【5月25日 AFP】摩天楼が建ち並ぶパリのビジネス街に24日、ブドウ園が開園した。3年後の収穫を目指す。

 このブドウ園はパリ西部・ラ・デファンス(La Defense)地区の高層ビル街に、近郊の農場から肥沃な土を運び入れて作られた。広さ1000平方メートルの農園に、ピノ・ノワール種(Pinot Noir)とシャルドネ種(Chardonnay)の苗木各350本が植えられた。

 ブドウ園は、周囲の丘の名にちなんでクロ・ド・シャントコック(Clos de Chantecoq)と名付けられた。欧州最大のビジネス街ともいわれる同地区の再開発プロジェクトの一環でもある。有機栽培で、最初の収穫を2010年、生産目標をワイン400本に設定している。

 ブドウ園の開園について、プロジェクトを立ち上げたデファンス地区開発公社(EPAD)は、「かつてパリ近郊で栄えたブドウ栽培という伝統に敬意を表するため」としている。

 パリ近郊は以前、フランス有数のワイン生産地だった。

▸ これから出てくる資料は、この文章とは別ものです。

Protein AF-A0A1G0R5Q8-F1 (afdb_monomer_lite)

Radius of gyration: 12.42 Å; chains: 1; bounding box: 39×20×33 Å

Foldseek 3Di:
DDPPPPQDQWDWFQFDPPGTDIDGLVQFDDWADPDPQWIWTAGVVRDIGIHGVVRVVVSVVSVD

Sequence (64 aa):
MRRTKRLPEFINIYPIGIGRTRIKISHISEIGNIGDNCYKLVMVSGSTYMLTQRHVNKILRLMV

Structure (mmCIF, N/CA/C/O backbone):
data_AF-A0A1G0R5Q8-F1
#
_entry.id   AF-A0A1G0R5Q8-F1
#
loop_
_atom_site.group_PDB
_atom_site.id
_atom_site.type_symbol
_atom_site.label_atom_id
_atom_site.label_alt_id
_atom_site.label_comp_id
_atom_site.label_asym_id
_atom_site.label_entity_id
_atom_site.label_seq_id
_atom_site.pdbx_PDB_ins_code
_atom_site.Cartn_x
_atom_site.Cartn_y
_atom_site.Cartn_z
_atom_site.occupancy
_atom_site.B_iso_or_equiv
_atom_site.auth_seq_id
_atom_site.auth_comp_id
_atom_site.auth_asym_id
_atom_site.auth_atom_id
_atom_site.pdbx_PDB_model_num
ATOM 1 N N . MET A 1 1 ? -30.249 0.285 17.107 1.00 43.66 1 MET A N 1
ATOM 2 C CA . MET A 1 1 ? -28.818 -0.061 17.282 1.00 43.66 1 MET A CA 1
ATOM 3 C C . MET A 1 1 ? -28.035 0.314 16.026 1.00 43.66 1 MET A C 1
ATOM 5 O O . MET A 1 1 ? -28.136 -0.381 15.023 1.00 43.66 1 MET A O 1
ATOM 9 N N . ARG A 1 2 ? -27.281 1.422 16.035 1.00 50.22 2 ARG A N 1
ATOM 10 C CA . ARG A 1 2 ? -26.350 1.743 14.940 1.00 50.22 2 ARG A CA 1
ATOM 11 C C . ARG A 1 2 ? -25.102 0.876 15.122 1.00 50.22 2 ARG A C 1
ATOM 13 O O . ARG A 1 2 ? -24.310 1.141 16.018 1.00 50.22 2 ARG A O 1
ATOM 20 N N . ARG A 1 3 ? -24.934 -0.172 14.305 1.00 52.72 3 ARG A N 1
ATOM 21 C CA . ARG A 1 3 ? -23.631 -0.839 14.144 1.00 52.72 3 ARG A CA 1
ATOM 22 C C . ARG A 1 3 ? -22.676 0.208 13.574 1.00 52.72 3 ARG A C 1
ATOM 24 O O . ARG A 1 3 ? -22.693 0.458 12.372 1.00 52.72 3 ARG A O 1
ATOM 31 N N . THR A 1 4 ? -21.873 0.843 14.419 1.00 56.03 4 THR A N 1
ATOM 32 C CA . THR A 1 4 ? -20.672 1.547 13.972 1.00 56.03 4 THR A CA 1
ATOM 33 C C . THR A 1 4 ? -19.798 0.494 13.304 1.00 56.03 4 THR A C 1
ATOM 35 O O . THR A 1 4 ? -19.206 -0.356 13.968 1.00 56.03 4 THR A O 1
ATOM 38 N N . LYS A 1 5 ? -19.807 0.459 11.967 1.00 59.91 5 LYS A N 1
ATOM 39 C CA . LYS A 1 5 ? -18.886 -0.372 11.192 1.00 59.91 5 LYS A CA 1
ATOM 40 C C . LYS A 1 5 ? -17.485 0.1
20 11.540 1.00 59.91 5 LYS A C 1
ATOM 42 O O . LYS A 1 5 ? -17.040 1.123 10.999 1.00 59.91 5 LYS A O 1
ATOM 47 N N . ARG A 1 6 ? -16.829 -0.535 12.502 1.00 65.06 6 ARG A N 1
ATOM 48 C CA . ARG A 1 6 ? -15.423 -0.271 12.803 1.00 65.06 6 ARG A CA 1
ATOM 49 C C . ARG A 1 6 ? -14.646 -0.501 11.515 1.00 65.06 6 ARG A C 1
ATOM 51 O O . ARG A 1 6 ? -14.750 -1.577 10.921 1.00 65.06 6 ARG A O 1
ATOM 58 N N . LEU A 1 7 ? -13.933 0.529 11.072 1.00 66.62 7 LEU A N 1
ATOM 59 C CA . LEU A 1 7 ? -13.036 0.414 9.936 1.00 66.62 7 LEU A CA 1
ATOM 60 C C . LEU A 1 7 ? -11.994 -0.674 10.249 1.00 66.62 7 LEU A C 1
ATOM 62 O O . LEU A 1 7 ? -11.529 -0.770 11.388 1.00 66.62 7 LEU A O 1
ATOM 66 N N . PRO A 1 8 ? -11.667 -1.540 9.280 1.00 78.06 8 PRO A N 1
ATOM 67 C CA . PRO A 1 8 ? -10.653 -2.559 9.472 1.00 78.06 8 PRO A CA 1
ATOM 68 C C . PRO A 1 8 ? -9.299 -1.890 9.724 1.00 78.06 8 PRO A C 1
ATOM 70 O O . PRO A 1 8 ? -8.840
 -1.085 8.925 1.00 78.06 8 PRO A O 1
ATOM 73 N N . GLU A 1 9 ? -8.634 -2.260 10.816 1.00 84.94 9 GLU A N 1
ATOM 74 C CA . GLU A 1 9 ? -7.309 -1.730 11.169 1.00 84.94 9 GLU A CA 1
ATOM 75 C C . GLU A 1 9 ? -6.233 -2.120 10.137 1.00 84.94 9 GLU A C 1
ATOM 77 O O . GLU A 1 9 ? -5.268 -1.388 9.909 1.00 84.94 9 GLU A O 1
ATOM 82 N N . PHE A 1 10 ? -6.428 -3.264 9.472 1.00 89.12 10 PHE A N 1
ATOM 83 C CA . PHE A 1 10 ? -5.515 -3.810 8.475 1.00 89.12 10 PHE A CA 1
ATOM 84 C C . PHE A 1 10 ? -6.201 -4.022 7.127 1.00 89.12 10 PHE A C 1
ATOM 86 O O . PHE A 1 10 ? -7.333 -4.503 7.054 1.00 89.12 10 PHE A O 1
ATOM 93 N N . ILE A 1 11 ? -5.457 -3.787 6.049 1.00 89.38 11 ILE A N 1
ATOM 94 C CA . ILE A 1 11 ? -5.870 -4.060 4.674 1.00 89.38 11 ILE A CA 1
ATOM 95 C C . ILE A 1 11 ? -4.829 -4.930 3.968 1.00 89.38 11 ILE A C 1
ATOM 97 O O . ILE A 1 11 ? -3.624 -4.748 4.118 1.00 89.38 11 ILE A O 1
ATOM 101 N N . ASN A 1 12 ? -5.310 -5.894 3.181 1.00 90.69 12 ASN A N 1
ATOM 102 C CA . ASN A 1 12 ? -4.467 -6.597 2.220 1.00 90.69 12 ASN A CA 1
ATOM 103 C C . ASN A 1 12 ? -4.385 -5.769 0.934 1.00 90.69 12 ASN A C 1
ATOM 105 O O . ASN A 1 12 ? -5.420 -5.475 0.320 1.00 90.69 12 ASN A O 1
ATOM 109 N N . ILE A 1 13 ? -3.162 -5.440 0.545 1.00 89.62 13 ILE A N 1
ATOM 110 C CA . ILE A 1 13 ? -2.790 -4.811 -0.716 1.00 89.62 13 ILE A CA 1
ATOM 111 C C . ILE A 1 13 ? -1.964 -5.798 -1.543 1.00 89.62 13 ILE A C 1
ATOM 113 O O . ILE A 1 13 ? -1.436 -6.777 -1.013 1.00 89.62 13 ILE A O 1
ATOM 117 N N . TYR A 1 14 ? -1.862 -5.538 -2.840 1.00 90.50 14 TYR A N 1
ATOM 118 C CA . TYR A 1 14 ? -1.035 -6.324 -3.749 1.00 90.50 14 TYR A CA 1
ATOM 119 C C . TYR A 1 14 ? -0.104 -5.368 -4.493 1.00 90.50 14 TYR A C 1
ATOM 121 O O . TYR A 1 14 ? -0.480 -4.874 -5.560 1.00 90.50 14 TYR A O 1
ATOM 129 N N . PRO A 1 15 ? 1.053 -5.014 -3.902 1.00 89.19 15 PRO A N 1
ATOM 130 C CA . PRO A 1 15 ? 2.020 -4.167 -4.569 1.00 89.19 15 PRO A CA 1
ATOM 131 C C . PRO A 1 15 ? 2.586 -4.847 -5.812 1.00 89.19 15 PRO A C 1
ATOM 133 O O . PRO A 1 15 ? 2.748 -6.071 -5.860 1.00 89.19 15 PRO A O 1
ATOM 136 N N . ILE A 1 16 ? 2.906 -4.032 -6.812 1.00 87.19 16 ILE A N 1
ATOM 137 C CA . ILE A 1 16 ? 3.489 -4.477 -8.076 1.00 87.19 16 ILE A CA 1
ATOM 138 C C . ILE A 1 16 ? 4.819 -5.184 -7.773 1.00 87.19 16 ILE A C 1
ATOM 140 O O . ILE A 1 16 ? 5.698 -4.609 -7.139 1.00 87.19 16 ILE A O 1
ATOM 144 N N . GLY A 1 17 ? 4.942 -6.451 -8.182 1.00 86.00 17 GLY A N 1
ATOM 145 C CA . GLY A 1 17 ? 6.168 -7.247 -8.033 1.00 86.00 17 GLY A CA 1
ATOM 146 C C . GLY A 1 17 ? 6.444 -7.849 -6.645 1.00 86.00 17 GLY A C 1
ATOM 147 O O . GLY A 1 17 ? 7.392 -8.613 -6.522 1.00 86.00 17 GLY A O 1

しかし都市化が進み、フランス全土のワイン産業が大きな害虫の被害を受けた19世紀末までに、この地域のブドウ園は激減した。

 現在、パリには約130のブドウ園があり、年間3万5000本から4万本のワインを生産している。最も有名なのは、サクレクール寺院(Sacre Coeur basilica)付近のモンマルトル(Montmartre)の丘に沿って広がる、100年の歴史を持つブドウ園だ。この農園では毎年1500本のワインが生産され、年に一度のワイン祭で1本35ユーロ(約5700円)で販売されている。